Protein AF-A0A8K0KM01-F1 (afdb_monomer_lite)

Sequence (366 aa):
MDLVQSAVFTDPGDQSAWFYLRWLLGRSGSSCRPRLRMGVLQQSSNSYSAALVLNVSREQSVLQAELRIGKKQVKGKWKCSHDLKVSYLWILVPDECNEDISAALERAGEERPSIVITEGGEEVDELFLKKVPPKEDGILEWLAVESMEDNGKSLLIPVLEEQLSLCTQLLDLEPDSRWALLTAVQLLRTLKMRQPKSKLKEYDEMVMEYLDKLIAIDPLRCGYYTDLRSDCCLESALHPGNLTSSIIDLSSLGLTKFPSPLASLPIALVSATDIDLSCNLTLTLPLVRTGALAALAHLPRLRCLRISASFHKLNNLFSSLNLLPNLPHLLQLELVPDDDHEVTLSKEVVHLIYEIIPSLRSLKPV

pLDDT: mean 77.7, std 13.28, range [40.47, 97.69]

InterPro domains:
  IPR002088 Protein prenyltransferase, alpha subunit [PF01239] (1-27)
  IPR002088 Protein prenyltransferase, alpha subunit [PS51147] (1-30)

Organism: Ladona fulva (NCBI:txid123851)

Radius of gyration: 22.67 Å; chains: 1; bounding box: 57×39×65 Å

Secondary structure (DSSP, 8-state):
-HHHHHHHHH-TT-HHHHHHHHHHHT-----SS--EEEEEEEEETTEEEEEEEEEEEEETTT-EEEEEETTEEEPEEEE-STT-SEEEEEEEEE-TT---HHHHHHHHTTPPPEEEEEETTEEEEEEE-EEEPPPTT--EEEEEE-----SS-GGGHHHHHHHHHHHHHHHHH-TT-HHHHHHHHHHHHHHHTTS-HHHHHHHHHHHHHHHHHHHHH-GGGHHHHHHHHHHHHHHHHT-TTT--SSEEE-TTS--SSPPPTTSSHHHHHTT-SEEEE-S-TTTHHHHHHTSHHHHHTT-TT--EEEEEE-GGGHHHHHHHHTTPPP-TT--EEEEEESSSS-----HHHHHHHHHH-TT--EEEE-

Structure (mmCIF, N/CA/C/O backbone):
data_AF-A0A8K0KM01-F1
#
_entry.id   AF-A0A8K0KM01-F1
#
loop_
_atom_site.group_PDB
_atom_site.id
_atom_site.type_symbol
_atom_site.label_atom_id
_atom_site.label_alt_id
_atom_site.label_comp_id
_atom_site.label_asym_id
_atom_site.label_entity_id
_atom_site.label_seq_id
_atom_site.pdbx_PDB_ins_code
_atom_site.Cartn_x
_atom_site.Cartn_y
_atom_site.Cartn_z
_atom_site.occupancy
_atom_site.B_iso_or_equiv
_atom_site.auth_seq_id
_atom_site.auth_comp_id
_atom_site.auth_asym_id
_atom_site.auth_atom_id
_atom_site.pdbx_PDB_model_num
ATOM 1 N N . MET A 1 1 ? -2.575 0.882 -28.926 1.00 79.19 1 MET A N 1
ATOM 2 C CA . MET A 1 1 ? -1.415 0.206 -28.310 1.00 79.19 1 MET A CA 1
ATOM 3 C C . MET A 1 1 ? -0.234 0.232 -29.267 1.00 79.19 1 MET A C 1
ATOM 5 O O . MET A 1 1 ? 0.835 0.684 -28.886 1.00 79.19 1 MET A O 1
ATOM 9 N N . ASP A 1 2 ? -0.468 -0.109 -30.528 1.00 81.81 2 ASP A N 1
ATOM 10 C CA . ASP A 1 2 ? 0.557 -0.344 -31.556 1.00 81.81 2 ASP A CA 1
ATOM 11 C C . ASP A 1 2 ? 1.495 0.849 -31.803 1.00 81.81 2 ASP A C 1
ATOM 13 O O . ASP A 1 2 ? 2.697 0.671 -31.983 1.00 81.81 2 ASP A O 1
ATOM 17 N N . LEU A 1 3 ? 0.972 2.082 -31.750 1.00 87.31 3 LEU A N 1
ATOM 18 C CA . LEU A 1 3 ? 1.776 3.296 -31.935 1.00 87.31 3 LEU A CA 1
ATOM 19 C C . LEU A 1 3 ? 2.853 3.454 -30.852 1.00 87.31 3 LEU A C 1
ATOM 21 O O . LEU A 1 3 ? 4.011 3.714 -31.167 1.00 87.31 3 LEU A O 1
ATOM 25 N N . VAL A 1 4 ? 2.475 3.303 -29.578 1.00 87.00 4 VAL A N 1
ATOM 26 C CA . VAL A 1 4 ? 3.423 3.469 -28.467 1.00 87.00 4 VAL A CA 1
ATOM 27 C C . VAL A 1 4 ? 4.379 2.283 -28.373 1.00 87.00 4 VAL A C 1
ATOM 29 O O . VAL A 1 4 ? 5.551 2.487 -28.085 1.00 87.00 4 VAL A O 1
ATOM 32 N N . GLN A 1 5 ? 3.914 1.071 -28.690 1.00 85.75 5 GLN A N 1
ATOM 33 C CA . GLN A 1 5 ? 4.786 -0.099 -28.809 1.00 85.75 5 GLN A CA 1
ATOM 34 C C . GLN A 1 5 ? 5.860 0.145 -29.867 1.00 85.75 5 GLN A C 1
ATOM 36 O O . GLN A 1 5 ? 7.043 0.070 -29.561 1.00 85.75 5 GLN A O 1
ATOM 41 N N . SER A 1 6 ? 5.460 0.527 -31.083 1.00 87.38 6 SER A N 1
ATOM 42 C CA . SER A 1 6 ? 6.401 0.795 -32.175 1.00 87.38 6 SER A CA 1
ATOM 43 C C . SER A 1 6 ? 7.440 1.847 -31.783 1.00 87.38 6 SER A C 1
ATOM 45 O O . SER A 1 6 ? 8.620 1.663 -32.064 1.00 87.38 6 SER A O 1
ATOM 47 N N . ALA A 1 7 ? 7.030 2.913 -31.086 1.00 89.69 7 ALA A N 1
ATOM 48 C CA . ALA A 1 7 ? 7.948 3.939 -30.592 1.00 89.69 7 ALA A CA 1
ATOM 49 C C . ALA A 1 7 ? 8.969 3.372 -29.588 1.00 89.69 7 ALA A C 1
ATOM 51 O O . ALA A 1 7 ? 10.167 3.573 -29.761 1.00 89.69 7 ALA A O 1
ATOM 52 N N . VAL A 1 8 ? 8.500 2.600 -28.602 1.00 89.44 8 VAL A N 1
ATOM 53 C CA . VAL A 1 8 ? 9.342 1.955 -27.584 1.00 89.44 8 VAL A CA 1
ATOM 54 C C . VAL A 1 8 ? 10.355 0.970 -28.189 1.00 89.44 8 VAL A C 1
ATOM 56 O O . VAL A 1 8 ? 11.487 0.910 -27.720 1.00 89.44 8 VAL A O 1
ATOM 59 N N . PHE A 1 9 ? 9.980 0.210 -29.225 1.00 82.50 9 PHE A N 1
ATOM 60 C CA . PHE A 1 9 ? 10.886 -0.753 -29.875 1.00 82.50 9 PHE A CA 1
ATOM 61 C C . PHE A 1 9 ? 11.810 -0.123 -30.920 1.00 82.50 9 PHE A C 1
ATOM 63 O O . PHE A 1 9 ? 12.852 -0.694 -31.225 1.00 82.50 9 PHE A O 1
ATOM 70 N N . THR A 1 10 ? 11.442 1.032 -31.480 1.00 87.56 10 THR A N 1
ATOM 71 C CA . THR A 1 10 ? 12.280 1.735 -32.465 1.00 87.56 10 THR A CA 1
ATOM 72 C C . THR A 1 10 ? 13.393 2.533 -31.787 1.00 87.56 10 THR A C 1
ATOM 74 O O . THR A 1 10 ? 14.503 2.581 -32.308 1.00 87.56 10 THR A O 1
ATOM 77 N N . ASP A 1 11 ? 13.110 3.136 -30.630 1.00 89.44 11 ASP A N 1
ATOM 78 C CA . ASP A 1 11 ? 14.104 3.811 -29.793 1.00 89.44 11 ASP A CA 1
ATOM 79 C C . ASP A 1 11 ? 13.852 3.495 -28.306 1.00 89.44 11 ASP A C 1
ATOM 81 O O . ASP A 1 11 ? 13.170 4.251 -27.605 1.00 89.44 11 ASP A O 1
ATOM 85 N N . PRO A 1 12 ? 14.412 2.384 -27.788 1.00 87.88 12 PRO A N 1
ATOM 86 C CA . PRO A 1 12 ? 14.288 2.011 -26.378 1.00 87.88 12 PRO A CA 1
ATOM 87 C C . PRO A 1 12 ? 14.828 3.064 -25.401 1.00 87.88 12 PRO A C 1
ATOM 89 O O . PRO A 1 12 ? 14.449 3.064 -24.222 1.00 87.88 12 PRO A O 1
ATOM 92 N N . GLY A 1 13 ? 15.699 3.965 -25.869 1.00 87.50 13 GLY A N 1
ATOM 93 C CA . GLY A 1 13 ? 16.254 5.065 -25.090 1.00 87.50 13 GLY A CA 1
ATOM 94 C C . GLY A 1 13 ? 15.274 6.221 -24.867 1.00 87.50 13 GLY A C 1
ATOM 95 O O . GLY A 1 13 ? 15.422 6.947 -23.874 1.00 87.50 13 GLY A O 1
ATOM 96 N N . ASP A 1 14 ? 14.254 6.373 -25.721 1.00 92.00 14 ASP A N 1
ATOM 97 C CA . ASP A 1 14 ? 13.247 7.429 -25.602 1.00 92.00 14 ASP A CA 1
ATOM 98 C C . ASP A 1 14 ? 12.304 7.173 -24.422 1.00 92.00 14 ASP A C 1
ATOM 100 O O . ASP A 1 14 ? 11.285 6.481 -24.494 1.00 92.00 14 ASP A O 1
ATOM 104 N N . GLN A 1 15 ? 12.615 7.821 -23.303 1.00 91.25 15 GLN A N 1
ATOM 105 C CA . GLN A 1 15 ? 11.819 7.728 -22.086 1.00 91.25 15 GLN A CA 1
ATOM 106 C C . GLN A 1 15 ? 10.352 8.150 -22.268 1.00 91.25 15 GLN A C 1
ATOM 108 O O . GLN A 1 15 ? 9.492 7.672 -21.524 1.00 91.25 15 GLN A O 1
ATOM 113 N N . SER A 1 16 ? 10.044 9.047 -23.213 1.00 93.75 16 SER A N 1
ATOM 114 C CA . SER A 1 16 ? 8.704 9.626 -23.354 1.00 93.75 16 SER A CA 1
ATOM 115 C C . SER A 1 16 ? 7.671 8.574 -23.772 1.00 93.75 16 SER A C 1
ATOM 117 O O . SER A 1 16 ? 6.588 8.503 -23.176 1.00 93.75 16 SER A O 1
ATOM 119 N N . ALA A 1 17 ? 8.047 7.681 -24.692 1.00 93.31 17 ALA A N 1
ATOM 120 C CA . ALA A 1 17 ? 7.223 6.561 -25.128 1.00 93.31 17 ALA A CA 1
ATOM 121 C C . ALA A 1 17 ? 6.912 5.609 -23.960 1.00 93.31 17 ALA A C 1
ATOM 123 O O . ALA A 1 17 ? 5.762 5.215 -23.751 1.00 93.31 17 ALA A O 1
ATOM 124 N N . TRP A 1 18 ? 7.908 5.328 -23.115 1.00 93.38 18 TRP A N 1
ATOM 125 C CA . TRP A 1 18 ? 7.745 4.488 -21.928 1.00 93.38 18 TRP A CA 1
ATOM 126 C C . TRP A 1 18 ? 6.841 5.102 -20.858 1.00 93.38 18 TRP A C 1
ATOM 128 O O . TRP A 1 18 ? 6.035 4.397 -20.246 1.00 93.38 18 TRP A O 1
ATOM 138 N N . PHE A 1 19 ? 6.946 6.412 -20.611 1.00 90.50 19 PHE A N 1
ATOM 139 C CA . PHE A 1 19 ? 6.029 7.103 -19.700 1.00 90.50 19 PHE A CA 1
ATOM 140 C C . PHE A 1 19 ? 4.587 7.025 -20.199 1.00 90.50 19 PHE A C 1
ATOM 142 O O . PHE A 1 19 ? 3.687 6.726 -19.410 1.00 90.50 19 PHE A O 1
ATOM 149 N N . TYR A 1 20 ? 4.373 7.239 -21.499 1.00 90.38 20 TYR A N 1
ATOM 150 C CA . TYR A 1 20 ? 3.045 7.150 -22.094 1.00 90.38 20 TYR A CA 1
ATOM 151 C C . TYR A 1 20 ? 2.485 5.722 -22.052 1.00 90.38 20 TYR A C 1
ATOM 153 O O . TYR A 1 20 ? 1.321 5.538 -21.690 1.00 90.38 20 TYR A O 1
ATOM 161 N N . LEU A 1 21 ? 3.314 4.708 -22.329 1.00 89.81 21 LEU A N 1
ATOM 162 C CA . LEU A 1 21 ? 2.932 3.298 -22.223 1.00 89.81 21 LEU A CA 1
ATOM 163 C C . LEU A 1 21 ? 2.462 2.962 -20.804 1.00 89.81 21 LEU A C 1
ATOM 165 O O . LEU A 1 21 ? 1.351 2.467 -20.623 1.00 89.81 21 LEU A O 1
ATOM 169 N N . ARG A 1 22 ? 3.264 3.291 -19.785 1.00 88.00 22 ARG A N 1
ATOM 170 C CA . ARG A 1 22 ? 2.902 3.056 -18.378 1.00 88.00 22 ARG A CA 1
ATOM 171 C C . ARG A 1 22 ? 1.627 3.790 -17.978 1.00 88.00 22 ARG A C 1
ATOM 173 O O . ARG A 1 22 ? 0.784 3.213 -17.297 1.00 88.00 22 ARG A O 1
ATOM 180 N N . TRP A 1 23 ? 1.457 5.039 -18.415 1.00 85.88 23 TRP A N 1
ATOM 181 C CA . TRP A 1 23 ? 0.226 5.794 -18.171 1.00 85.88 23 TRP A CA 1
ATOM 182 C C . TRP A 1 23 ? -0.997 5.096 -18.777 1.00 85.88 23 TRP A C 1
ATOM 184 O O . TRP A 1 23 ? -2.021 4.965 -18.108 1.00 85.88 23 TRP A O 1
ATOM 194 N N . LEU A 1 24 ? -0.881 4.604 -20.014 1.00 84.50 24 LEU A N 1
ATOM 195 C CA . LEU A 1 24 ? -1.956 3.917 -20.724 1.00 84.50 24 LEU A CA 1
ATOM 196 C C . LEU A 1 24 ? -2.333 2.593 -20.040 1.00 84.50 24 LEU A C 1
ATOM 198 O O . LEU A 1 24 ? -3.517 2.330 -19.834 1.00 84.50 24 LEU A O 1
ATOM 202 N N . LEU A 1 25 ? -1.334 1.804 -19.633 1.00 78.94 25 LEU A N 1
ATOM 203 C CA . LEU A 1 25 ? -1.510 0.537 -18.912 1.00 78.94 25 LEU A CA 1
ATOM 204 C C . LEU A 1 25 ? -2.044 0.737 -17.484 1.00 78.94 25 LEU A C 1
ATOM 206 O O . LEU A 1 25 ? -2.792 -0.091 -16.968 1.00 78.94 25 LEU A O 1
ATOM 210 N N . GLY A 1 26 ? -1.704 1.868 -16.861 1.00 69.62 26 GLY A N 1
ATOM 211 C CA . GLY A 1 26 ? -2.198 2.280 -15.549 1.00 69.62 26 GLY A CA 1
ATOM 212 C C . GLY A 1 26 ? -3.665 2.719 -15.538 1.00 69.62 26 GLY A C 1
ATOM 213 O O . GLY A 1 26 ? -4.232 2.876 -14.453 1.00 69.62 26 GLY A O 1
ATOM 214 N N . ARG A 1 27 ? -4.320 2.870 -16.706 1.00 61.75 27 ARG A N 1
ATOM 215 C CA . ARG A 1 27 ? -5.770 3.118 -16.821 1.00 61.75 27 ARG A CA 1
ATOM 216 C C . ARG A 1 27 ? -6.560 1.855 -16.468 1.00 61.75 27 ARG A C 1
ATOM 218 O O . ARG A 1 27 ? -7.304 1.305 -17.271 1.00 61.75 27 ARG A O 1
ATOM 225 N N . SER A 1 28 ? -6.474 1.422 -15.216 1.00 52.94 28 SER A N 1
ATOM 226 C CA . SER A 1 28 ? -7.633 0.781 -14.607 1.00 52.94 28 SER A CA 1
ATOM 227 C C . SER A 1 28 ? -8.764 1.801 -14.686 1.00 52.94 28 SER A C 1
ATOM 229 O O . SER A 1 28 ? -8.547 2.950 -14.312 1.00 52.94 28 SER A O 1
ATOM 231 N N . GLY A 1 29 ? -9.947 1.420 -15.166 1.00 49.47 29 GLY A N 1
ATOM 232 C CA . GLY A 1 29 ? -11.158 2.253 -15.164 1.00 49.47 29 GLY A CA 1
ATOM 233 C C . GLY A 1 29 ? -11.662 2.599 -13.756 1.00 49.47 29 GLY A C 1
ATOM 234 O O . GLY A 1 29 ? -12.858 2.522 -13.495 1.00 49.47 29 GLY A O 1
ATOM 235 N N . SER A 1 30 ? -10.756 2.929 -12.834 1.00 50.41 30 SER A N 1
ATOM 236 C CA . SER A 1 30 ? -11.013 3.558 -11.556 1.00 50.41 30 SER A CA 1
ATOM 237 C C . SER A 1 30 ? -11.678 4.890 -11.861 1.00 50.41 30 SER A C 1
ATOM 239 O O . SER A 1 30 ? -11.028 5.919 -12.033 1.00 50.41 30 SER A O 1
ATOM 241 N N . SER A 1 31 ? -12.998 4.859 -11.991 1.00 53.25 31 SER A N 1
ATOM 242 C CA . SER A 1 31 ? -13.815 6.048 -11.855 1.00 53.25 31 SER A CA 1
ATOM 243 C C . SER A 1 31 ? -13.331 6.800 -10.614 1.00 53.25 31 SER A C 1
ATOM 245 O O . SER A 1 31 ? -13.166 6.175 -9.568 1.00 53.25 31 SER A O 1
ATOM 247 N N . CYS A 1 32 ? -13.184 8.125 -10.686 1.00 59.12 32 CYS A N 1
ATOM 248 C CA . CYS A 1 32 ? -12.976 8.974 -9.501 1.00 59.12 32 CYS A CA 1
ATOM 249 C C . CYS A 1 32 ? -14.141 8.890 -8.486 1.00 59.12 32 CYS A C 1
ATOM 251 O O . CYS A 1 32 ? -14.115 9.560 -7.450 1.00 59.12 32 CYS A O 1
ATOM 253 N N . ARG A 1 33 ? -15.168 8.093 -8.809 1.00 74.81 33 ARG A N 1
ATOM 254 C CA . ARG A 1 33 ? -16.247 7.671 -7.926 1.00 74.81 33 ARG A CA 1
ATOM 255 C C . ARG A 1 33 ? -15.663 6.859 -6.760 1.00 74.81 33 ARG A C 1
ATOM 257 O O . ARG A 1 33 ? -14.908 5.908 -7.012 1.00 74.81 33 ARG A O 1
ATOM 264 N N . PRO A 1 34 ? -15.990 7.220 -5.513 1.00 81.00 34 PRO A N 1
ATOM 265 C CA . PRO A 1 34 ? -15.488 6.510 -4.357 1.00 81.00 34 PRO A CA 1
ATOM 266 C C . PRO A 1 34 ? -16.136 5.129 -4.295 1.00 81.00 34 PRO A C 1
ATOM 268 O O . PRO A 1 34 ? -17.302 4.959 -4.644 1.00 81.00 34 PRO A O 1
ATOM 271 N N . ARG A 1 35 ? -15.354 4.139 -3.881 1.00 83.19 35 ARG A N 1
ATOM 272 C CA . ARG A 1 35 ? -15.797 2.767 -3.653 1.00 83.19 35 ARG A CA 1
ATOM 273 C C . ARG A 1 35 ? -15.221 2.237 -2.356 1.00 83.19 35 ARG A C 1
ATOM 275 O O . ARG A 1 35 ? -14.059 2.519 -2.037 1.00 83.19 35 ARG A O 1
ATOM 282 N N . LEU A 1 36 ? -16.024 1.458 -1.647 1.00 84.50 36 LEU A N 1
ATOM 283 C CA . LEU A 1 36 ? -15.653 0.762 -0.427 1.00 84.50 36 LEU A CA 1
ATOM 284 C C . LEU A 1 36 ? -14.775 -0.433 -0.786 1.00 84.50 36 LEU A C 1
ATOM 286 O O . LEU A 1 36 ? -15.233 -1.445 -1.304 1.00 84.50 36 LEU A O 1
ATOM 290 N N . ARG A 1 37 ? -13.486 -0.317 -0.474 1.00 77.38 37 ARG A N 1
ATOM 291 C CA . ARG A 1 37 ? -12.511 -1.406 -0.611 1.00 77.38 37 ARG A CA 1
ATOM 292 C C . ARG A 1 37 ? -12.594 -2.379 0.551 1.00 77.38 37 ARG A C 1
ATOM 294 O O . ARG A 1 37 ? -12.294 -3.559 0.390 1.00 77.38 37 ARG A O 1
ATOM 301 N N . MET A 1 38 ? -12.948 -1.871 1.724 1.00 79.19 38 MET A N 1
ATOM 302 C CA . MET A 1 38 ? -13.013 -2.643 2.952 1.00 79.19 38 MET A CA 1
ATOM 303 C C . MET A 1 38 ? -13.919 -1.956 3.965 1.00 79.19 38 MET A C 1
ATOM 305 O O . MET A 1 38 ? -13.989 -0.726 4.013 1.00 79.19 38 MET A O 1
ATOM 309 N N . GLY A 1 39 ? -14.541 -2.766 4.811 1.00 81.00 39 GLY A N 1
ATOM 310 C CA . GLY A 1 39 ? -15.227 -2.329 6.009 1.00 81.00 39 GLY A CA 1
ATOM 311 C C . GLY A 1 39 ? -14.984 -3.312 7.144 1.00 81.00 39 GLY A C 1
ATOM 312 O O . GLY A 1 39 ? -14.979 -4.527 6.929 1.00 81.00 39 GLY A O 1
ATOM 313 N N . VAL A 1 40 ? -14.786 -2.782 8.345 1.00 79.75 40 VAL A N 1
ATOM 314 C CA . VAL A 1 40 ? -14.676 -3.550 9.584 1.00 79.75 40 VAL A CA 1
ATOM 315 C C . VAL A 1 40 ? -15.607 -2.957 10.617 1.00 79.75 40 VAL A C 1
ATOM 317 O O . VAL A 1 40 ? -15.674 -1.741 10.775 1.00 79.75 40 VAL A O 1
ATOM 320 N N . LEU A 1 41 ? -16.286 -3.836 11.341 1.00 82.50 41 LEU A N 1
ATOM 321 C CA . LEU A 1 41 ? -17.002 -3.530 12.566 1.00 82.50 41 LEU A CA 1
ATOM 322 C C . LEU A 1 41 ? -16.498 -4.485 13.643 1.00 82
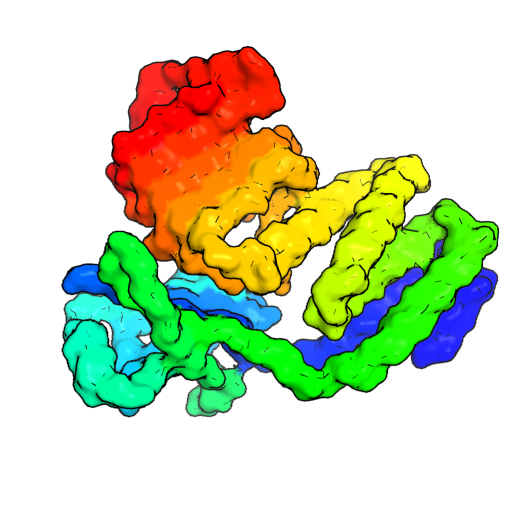.50 41 LEU A C 1
ATOM 324 O O . LEU A 1 41 ? -16.494 -5.698 13.449 1.00 82.50 41 LEU A O 1
ATOM 328 N N . GLN A 1 42 ? -16.079 -3.939 14.773 1.00 77.81 42 GLN A N 1
ATOM 329 C CA . GLN A 1 42 ? -15.628 -4.690 15.932 1.00 77.81 42 GLN A CA 1
ATOM 330 C C . GLN A 1 42 ? -16.447 -4.295 17.147 1.00 77.81 42 GLN A C 1
ATOM 332 O O . GLN A 1 42 ? -16.796 -3.129 17.327 1.00 77.81 42 GLN A O 1
ATOM 337 N N . GLN A 1 43 ? -16.722 -5.277 17.993 1.00 77.19 43 GLN A N 1
ATOM 338 C CA . GLN A 1 43 ? -17.470 -5.110 19.226 1.00 77.19 43 GLN A CA 1
ATOM 339 C C . GLN A 1 43 ? -16.727 -5.821 20.360 1.00 77.19 43 GLN A C 1
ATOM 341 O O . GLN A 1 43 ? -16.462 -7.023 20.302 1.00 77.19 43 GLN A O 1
········
**Assignment**
Your response should be made up of the lines in the data that contain the word "Protein".

**Result below**
Protein AF-A0A8K0KM01-F1 (afdb_monomer_lite)
  IPR002088 Protein prenyltransferase, alpha subunit [PF01239] (1-27)
  IPR002088 Protein prenyltransferase, alpha subunit [PS51147] (1-30)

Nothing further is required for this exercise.